Good suggestion! For some reason I didn't think to do that. Four games came up in the results:

Geller - Korobov 2003

Fedorchuk - Delorme 2004

Fedorchuk - Maiorov 2004

Swiercz - Yandemirov 2014

All four games feature white absurdly hanging the bishop on b5. Somebody must have entered in the game scores incorrectly.

 
 
 
Martin_Stahl
JSLigon wrote:

I'll post the problematic move sequence below, for reference. There is no justification for the position after 5. Bb5 being included in the database. No game between competent players would reach that position. Once that position gets into the database, I can easily understand how 5... Nc6 shows up as by far the most common reply, since it leads to a standard position in the Ruy Lopez. But regardless of move sequence, there is no way two competent players would reach the position after 5. Bb5, which can only be reached if white makes an obvious blunder. Either there was a transcription error when entering games into the database, or some kind of flaw in the design of the database itself.

 

In this particular line, it does look like the database may have some consistency issues.  Someone would need to look up the 4 games that have the Bb5 move to see if the games are actually incorrect or what.

 

https://www.chess.com/games/search?f=181341037

 

It is unfortunate, but databases with millions of games will have errors and the Explorer functions are just displaying the games as they are in the DB.

 

I would imagine at least 1% of the games in the database have some kind of move/notation error and often those come from the site that originally posted the scores. I run into similar issues adding games to my databases. Some I can fix easily, some I can't.

chesster3145

I got bumped! Lol.

chesster3145

I wonder if there are any other inconsistencies.

macer75
chesster3145 wrote:

I got bumped! Lol.

Did the person who bumped you apologize?

chesster3145

Interestingly, in the Canal-Sokolsky with 3... Bd7, someone searched up 4. Ba6?? and 4. Bc4 Bh3?? on database.chessbase.com. Is there a Rut Lopez expert on the loose?

JSLigon

Here's the search:

https://www.chess.com/games/search?f=68496317

 

Links to the games:

https://www.chess.com/games/view/13350089

https://www.chess.com/games/view/1266353

https://www.chess.com/games/view/4120720

https://www.chess.com/games/view/1203642

 

Read the comments on the second and third of the linked games. A few people had a look at these games and noticed the problem.

fieldsofforce

Martin_Stahl wrote:   I run into similar issues adding games to my databases. Some I can fix easily, some I can't.

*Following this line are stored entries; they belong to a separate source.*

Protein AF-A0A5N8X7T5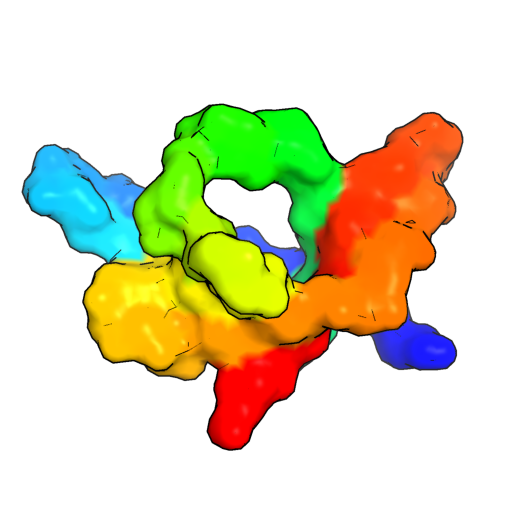-F1 (afdb_monomer_lite)

Radius of gyration: 12.06 Å; chains: 1; bounding box: 32×29×28 Å

Structure (mmCIF, N/CA/C/O backbone):
data_AF-A0A5N8X7T5-F1
#
_entry.id   AF-A0A5N8X7T5-F1
#
loop_
_atom_site.group_PDB
_atom_site.id
_atom_site.type_symbol
_atom_site.label_atom_id
_atom_site.label_alt_id
_atom_site.label_comp_id
_atom_site.label_asym_id
_atom_site.label_entity_id
_atom_site.label_seq_id
_atom_site.pdbx_PDB_ins_code
_atom_site.Cartn_x
_atom_site.Cartn_y
_atom_site.Cartn_z
_atom_site.occupancy
_atom_site.B_iso_or_equiv
_atom_site.auth_seq_id
_atom_site.auth_comp_id
_atom_site.auth_asym_id
_atom_site.auth_atom_id
_atom_site.pdbx_PDB_model_num
ATOM 1 N N . MET A 1 1 ? 8.741 -14.112 -8.110 1.00 59.22 1 MET A N 1
ATOM 2 C CA . MET A 1 1 ? 7.620 -13.379 -7.486 1.00 59.22 1 MET A CA 1
ATOM 3 C C . MET A 1 1 ? 6.728 -12.890 -8.618 1.00 59.22 1 MET A C 1
ATOM 5 O O . MET A 1 1 ? 7.291 -12.647 -9.682 1.00 59.22 1 MET A O 1
ATOM 9 N N . PRO A 1 2 ? 5.393 -12.840 -8.462 1.00 67.50 2 PRO A N 1
ATOM 10 C CA . PRO A 1 2 ? 4.535 -12.197 -9.458 1.00 67.50 2 PRO A CA 1
ATOM 11 C C . PRO A 1 2 ? 4.968 -10.737 -9.649 1.00 67.50 2 PRO A C 1
ATOM 13 O O . PRO A 1 2 ? 5.479 -10.123 -8.711 1.00 67.50 2 PRO A O 1
ATOM 16 N N . GLU A 1 3 ? 4.807 -10.208 -10.860 1.00 79.62 3 GLU A N 1
ATOM 17 C CA . GLU A 1 3 ? 5.075 -8.795 -11.128 1.00 79.62 3 GLU A CA 1
ATOM 18 C C . GLU A 1 3 ? 4.102 -7.942 -10.296 1.00 79.62 3 GLU A C 1
ATOM 20 O O . GLU A 1 3 ? 2.899 -8.224 -10.305 1.00 79.62 3 GLU A O 1
ATOM 25 N N . PRO A 1 4 ? 4.591 -6.956 -9.521 1.00 81.50 4 PRO A N 1
ATOM 26 C CA . PRO A 1 4 ? 3.716 -6.124 -8.712 1.00 81.50 4 PRO A CA 1
ATOM 27 C C . PRO A 1 4 ? 2.824 -5.263 -9.615 1.00 81.50 4 PRO A C 1
ATOM 29 O O . PRO A 1 4 ? 3.307 -4.594 -10.526 1.00 81.50 4 PRO A O 1
ATOM 32 N N . GLY A 1 5 ? 1.520 -5.292 -9.350 1.00 87.50 5 GLY A N 1
ATOM 33 C CA . GLY A 1 5 ? 0.513 -4.483 -10.026 1.00 87.50 5 GLY A CA 1
ATOM 34 C C . GLY A 1 5 ? 0.326 -3.118 -9.365 1.00 87.50 5 GLY A C 1
ATOM 35 O O . GLY A 1 5 ? 1.250 -2.545 -8.780 1.00 87.50 5 GLY A O 1
ATOM 36 N N . THR A 1 6 ? -0.896 -2.589 -9.440 1.00 87.44 6 THR A N 1
ATOM 37 C CA . THR A 1 6 ? -1.223 -1.240 -8.953 1.00 87.44 6 THR A CA 1
ATOM 38 C C . THR A 1 6 ? -2.501 -1.218 -8.118 1.00 87.44 6 THR A C 1
ATOM 40 O O . THR A 1 6 ? -3.319 -2.136 -8.139 1.00 87.44 6 THR A O 1
ATOM 43 N N . ALA A 1 7 ? -2.691 -0.132 -7.371 1.00 88.19 7 ALA A N 1
ATOM 44 C CA . ALA A 1 7 ? -3.962 0.182 -6.739 1.00 88.19 7 ALA A CA 1
ATOM 45 C C . ALA A 1 7 ? -4.424 1.569 -7.178 1.00 88.19 7 ALA A C 1
ATOM 47 O O . ALA A 1 7 ? -3.644 2.520 -7.205 1.00 88.19 7 ALA A O 1
ATOM 48 N N . THR A 1 8 ? -5.707 1.682 -7.507 1.00 87.88 8 THR A N 1
ATOM 49 C CA . THR A 1 8 ? -6.368 2.952 -7.793 1.00 87.88 8 THR A CA 1
ATOM 50 C C . THR A 1 8 ? -7.323 3.266 -6.656 1.00 87.88 8 THR A C 1
ATOM 52 O O . THR A 1 8 ? -8.307 2.556 -6.440 1.00 87.88 8 THR A O 1
ATOM 55 N N . VAL A 1 9 ? -7.041 4.357 -5.952 1.00 86.81 9 VAL A N 1
ATOM 56 C CA . VAL A 1 9 ? -7.889 4.877 -4.880 1.00 86.81 9 VAL A CA 1
ATOM 57 C C . VAL A 1 9 ? -8.524 6.195 -5.295 1.00 86.81 9 VAL A C 1
ATOM 59 O O . VAL A 1 9 ? -7.910 7.019 -5.975 1.00 86.81 9 VAL A O 1
ATOM 62 N N . ARG A 1 10 ? -9.762 6.407 -4.864 1.00 85.25 10 ARG A N 1
ATOM 63 C CA . ARG A 1 10 ? -10.481 7.666 -4.983 1.00 85.25 10 ARG A CA 1
ATOM 64 C C . ARG A 1 10 ? -10.642 8.270 -3.603 1.00 85.25 10 ARG A C 1
ATOM 66 O O . ARG A 1 10 ? -11.217 7.649 -2.714 1.00 85.25 10 ARG A O 1
ATOM 73 N N . ARG A 1 11 ? -10.154 9.497 -3.441 1.00 84.88 11 ARG A N 1
ATOM 74 C CA . ARG A 1 11 ? -10.353 10.284 -2.226 1.00 84.88 11 ARG A CA 1
ATOM 75 C C . ARG A 1 11 ? -11.524 11.238 -2.418 1.00 84.88 11 ARG A C 1
ATOM 77 O O . ARG A 1 11 ? -11.594 11.935 -3.430 1.00 84.88 11 ARG A O 1
ATOM 84 N N . TYR A 1 12 ? -12.420 11.249 -1.448 1.00 87.38 12 TYR A N 1
ATOM 85 C CA . TYR A 1 12 ? -13.569 12.139 -1.374 1.00 87.38 12 TYR A CA 1
ATOM 86 C C . TYR A 1 12 ? -13.254 13.352 -0.486 1.00 87.38 12 TYR A C 1
ATOM 88 O O . TYR A 1 12 ? -12.317 13.329 0.315 1.00 87.38 12 TYR A O 1
ATOM 96 N N . GLU A 1 13 ? -14.023 14.433 -0.644 1.00 87.56 13 GLU A N 1
ATOM 97 C CA . GLU A 1 13 ? -13.818 15.689 0.100 1.00 87.56 13 GLU A CA 1
ATOM 98 C C . GLU A 1 13 ? -14.060 15.547 1.610 1.00 87.56 13 GLU A C 1
ATOM 100 O O . GLU A 1 13 ? -13.479 16.285 2.401 1.00 87.56 13 GLU A O 1
ATOM 105 N N . ASP A 1 14 ? -14.874 14.572 2.017 1.00 86.94 14 ASP A N 1
ATOM 106 C CA . ASP A 1 14 ? -15.139 14.218 3.417 1.00 86.94 14 ASP A CA 1
ATOM 107 C C . ASP A 1 14 ? -13.993 13.418 4.070 1.00 86.94 14 ASP A C 1
ATOM 109 O O . ASP A 1 14 ?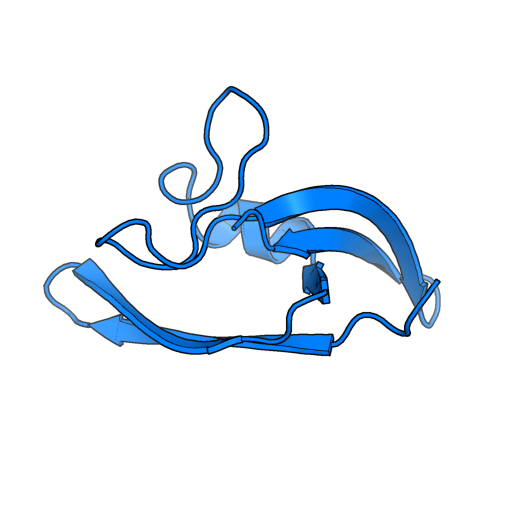 -14.070 13.072 5.248 1.00 86.94 14 ASP A O 1
ATOM 113 N N . GLY A 1 15 ? -12.930 13.122 3.315 1.00 79.50 15 GLY A N 1
ATOM 114 C CA . GLY A 1 15 ? -11.798 12.315 3.760 1.00 79.50 15 GLY A CA 1
ATOM 115 C C . GLY A 1 15 ? -11.982 10.812 3.552 1.00 79.50 15 GLY A C 1
ATOM 116 O O . GLY A 1 15 ? -11.032 10.065 3.790 1.00 79.50 15 GLY A O 1
ATOM 117 N N . THR A 1 16 ? -13.141 10.360 3.062 1.00 84.12 16 THR A N 1
ATOM 118 C CA . THR A 1 16 ? -13.360 8.957 2.708 1.00 84.12 16 THR A CA 1
ATOM 119 C C . THR A 1 16 ? -12.425 8.557 1.567 1.00 84.12 16 THR A C 1
ATOM 121 O O . THR A 1 16 ? -12.231 9.302 0.603 1.00 84.12 16 THR A O 1
ATOM 124 N N . VAL A 1 17 ? -11.837 7.365 1.667 1.00 84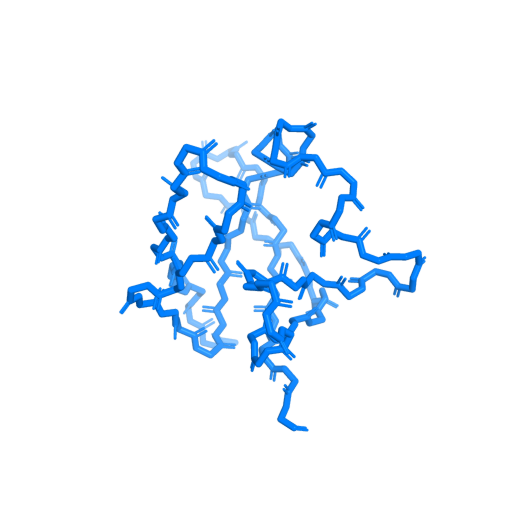.19 17 VAL A N 1
ATOM 125 C CA . VAL A 1 17 ? -11.017 6.770 0.608 1.00 84.19 17 VAL A CA 1
ATOM 126 C C . VAL A 1 17 ? -11.662 5.465 0.176 1.00 84.19 17 VAL A C 1
ATOM 128 O O . VAL A 1 17 ? -11.867 4.564 0.988 1.00 84.19 17 VAL A O 1
ATOM 131 N N . GLU A 1 18 ? -11.975 5.379 -1.110 1.00 85.62 18 GLU A N 1
ATOM 132 C CA . GLU A 1 18 ? -12.510 4.190 -1.761 1.00 85.62 18 GLU A CA 1
ATOM 133 C C . GLU A 1 18 ? -11.454 3.588 -2.680 1.00 85.62 18 GLU A C 1
ATOM 135 O O . GLU A 1 18 ? -10.793 4.290 -3.443 1.00 85.62 18 GLU A O 1
ATOM 140 N N . VAL A 1 19 ? -11.320 2.269 -2.644 1.00 87.62 19 VAL A N 1
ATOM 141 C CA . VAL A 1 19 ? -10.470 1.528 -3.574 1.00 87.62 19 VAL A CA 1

The best check is the computer's opening  tree automatic check. 

chesster3145

And 4. Bxd7+ Kxd7!?!? was played once. Maybe a Kholmov impersonator?

Martin_Stahl

Here is Fedorchuk vs Maiorov from a different DB:

 

xman720

My copy of stockfish relies too much on its opening book:

dpnorman

ChessBase solves this problem by telling you how many games arrive at a position via the move order you played, and also how many transpositions

ModestAndPolite

You can waste your whole life lamenting about things that are not as they "ought" to be.